(Data extracted from a collection)
******

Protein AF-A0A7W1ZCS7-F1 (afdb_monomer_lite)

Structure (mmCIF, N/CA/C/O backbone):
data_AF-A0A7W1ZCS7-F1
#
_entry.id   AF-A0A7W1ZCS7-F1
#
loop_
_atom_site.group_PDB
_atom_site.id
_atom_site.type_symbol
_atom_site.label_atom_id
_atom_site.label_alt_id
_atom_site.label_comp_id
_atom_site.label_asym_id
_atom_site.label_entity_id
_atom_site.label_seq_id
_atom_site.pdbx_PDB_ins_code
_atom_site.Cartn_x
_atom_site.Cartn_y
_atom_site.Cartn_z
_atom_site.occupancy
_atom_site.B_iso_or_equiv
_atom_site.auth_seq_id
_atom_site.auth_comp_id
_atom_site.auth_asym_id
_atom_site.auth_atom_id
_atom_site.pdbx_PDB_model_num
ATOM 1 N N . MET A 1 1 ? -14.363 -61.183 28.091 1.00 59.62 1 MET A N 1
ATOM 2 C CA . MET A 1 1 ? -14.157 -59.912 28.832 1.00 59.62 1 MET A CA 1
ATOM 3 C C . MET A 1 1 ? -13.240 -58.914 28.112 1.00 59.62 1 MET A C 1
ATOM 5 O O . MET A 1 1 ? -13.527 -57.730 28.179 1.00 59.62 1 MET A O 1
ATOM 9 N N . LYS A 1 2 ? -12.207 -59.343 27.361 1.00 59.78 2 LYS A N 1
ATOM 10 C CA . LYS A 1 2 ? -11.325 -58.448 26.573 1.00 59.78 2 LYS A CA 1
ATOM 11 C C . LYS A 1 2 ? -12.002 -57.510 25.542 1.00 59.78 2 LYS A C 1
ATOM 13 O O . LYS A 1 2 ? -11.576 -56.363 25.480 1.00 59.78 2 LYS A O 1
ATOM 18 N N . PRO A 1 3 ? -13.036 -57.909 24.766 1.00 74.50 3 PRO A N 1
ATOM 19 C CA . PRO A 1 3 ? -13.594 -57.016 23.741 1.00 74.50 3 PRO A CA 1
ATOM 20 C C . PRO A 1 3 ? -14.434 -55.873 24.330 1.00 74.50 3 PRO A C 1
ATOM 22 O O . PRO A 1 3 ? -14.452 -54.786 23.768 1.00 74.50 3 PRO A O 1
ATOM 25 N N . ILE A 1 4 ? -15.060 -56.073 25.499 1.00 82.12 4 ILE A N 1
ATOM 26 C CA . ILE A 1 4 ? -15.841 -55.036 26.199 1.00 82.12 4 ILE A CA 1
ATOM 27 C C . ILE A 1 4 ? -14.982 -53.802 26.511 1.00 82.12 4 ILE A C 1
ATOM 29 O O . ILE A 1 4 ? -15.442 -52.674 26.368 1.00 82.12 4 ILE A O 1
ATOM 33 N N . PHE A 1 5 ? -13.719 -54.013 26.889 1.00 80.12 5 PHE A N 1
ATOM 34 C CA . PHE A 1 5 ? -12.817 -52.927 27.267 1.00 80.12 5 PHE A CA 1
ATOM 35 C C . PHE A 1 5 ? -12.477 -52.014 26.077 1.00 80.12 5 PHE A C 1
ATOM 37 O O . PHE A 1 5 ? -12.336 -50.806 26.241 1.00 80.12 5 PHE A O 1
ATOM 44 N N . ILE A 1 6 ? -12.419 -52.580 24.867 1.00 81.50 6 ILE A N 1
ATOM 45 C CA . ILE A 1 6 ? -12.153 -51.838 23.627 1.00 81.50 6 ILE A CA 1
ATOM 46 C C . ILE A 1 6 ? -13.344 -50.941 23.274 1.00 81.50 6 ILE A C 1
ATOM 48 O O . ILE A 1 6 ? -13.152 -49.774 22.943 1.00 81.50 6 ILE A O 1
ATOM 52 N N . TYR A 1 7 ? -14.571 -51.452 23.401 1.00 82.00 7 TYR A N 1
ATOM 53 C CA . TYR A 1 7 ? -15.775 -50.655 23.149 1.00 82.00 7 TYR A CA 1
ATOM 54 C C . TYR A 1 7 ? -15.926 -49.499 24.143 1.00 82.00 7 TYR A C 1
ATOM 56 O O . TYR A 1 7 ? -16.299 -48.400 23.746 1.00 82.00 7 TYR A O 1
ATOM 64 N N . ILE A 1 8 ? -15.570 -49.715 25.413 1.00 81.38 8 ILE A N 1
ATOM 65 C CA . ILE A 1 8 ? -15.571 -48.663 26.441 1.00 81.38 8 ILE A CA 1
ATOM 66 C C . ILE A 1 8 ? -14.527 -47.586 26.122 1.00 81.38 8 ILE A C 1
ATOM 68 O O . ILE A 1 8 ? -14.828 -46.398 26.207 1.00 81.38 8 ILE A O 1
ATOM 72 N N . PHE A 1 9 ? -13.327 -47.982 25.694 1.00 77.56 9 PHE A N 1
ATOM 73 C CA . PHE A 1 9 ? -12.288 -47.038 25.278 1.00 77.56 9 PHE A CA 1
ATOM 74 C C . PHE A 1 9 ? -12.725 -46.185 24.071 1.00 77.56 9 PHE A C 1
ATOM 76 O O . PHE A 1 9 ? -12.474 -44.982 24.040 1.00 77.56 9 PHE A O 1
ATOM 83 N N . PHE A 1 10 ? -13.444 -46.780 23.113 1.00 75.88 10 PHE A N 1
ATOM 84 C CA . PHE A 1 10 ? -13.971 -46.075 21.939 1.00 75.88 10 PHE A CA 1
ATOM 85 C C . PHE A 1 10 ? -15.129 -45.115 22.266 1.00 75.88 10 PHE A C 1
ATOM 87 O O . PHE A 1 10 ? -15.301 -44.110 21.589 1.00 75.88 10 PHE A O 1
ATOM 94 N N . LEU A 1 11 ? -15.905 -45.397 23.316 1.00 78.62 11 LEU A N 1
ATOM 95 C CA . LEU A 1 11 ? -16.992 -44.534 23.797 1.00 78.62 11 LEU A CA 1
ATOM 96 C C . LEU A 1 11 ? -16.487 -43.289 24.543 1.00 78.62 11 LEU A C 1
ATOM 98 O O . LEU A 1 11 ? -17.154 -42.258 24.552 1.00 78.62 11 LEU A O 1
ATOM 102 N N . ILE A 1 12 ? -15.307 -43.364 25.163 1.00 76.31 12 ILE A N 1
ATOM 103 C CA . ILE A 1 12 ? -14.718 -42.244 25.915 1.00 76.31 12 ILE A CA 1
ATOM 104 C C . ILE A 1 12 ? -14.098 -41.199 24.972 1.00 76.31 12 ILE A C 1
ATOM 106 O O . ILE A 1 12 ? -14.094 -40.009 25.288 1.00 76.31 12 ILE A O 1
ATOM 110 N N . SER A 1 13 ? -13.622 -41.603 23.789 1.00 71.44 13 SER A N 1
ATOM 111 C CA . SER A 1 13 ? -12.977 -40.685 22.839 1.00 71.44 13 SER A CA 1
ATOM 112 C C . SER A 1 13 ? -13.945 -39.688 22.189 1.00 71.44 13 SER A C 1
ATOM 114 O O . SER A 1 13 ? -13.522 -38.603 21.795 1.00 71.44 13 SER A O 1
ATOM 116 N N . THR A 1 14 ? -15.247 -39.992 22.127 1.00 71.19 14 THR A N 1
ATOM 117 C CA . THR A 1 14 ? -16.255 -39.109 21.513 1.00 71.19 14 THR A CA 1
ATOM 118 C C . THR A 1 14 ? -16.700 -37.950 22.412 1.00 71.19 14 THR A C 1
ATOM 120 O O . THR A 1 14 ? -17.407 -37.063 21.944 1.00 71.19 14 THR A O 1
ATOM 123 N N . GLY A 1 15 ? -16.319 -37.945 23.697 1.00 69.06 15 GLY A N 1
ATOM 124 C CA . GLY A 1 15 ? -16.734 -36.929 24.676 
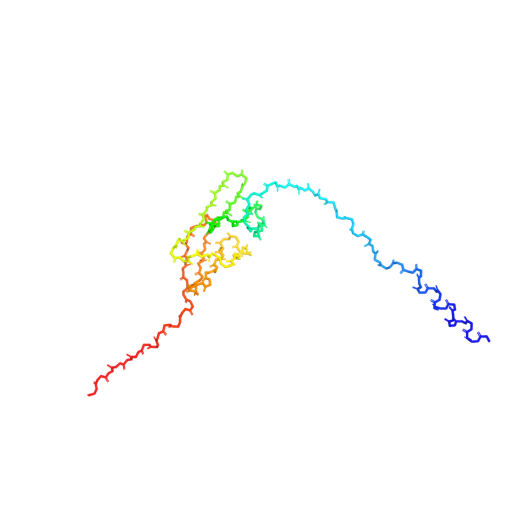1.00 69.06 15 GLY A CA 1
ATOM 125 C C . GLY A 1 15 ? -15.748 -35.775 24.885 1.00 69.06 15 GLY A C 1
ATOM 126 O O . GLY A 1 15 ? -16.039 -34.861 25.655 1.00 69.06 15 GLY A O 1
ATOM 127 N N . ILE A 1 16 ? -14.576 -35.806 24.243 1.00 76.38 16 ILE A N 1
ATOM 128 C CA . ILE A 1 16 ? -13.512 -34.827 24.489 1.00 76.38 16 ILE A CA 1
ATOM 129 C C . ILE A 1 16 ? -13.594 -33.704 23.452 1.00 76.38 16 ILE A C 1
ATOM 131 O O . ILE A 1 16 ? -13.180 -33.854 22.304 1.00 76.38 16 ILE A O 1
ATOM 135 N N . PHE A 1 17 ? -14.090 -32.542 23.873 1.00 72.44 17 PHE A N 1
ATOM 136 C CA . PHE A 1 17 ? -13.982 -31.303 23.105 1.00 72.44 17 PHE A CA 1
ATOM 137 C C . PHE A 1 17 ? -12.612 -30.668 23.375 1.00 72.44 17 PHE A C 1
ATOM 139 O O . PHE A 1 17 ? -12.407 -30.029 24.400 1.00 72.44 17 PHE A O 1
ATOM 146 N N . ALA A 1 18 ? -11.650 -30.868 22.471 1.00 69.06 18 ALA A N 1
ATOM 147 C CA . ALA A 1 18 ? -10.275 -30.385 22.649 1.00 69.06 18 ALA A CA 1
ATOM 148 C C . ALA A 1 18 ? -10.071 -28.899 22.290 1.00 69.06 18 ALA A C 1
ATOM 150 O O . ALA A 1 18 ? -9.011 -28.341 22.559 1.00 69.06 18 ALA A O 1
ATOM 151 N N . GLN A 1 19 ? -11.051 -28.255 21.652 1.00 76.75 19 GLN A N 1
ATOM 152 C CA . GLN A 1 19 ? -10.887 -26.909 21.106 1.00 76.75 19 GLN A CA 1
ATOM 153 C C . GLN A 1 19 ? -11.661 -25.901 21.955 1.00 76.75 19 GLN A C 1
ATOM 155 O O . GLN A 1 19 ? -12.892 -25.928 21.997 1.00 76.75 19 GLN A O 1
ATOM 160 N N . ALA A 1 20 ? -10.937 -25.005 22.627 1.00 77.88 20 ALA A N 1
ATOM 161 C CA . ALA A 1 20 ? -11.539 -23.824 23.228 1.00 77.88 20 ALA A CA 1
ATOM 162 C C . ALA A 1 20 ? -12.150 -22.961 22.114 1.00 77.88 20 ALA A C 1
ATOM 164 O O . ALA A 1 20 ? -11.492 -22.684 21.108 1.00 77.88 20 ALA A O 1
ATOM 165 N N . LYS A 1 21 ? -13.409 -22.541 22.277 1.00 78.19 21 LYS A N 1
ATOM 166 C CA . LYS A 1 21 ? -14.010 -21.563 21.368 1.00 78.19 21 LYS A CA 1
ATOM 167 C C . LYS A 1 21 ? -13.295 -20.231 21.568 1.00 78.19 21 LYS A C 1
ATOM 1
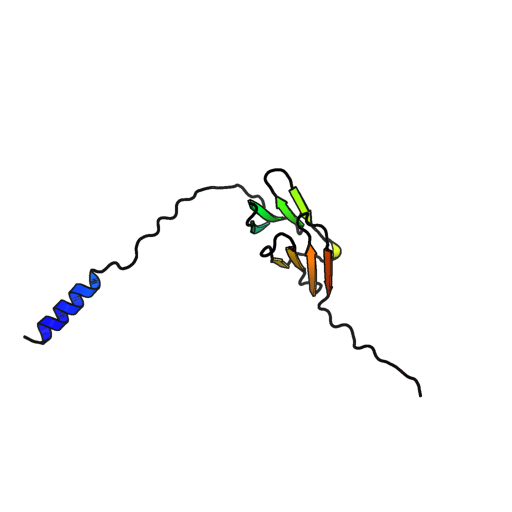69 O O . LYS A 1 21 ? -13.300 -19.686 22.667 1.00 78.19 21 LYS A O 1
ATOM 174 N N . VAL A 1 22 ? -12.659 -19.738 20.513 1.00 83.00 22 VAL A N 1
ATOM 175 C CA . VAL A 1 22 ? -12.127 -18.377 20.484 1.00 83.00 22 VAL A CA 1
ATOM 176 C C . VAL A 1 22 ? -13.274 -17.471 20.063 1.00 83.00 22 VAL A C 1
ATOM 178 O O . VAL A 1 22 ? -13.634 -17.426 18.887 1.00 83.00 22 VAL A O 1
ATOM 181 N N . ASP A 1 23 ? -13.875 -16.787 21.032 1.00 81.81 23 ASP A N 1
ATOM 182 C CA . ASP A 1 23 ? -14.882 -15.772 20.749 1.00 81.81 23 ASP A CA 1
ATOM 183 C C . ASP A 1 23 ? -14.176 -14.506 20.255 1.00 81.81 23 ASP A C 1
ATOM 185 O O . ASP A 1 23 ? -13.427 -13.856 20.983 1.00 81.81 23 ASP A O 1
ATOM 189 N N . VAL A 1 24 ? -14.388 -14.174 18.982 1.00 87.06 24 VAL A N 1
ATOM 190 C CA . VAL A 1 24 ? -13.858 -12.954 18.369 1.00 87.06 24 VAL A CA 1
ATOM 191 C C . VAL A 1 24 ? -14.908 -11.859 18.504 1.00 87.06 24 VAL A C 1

******

### What is required
Reproduce the records above exactly, but only from the line with "ATOM 120 O O" up to and including the line with "ATOM 161 C CA". Leave the pictures out.

### Written answer
ATOM 120 O O . THR A 1 14 ? -17.407 -37.063 21.944 1.00 71.19 14 THR A O 1
ATOM 123 N N . GLY A 1 15 ? -16.319 -37.945 23.697 1.00 69.06 15 GLY A N 1
ATOM 124 C CA . GLY A 1 15 ? -16.734 -36.929 24.676 
1.00 69.06 15 GLY A CA 1
ATOM 125 C C . GLY A 1 15 ? -15.748 -35.775 24.885 1.00 69.06 15 GLY A C 1
ATOM 126 O O . GLY A 1 15 ? -16.039 -34.861 25.655 1.00 69.06 15 GLY A O 1
ATOM 127 N N . ILE A 1 16 ? -14.576 -35.806 24.243 1.00 76.38 16 ILE A N 1
ATOM 128 C CA . ILE A 1 16 ? -13.512 -34.827 24.489 1.00 76.38 16 ILE A CA 1
ATOM 129 C C . ILE A 1 16 ? -13.594 -33.704 23.452 1.00 76.38 16 ILE A C 1
ATOM 131 O O . ILE A 1 16 ? -13.180 -33.854 22.304 1.00 76.38 16 ILE A O 1
ATOM 135 N N . PHE A 1 17 ? -14.090 -32.542 23.873 1.00 72.44 17 PHE A N 1
ATOM 136 C CA . PHE A 1 17 ? -13.982 -31.303 23.105 1.00 72.44 17 PHE A CA 1
ATOM 137 C C . PHE A 1 17 ? -12.612 -30.668 23.375 1.00 72.44 17 PHE A C 1
ATOM 139 O O . PHE A 1 17 ? -12.407 -30.029 24.400 1.00 72.44 17 PHE A O 1
ATOM 146 N N . ALA A 1 18 ? -11.650 -30.868 22.471 1.00 69.06 18 ALA A N 1
ATOM 147 C CA . ALA A 1 18 ? -10.275 -30.385 22.649 1.00 69.06 18 ALA A CA 1
ATOM 148 C C . ALA A 1 18 ? -10.071 -28.899 22.290 1.00 69.06 18 ALA A C 1
ATOM 150 O O . ALA A 1 18 ? -9.011 -28.341 22.559 1.00 69.06 18 ALA A O 1
ATOM 151 N N . GLN A 1 19 ? -11.051 -28.255 21.652 1.00 76.75 19 GLN A N 1
ATOM 152 C CA . GLN A 1 19 ? -10.887 -26.909 21.106 1.00 76.75 19 GLN A CA 1
ATOM 153 C C . GLN A 1 19 ? -11.661 -25.901 21.955 1.00 76.75 19 GLN A C 1
ATOM 155 O O . GLN A 1 19 ? -12.892 -25.928 21.997 1.00 76.75 19 GLN A O 1
ATOM 160 N N . ALA A 1 20 ? -10.937 -25.005 22.627 1.00 77.88 20 ALA A N 1
ATOM 161 C CA . ALA A 1 20 ? -11.539 -23.824 23.228 1.00 77.88 20 ALA A CA 1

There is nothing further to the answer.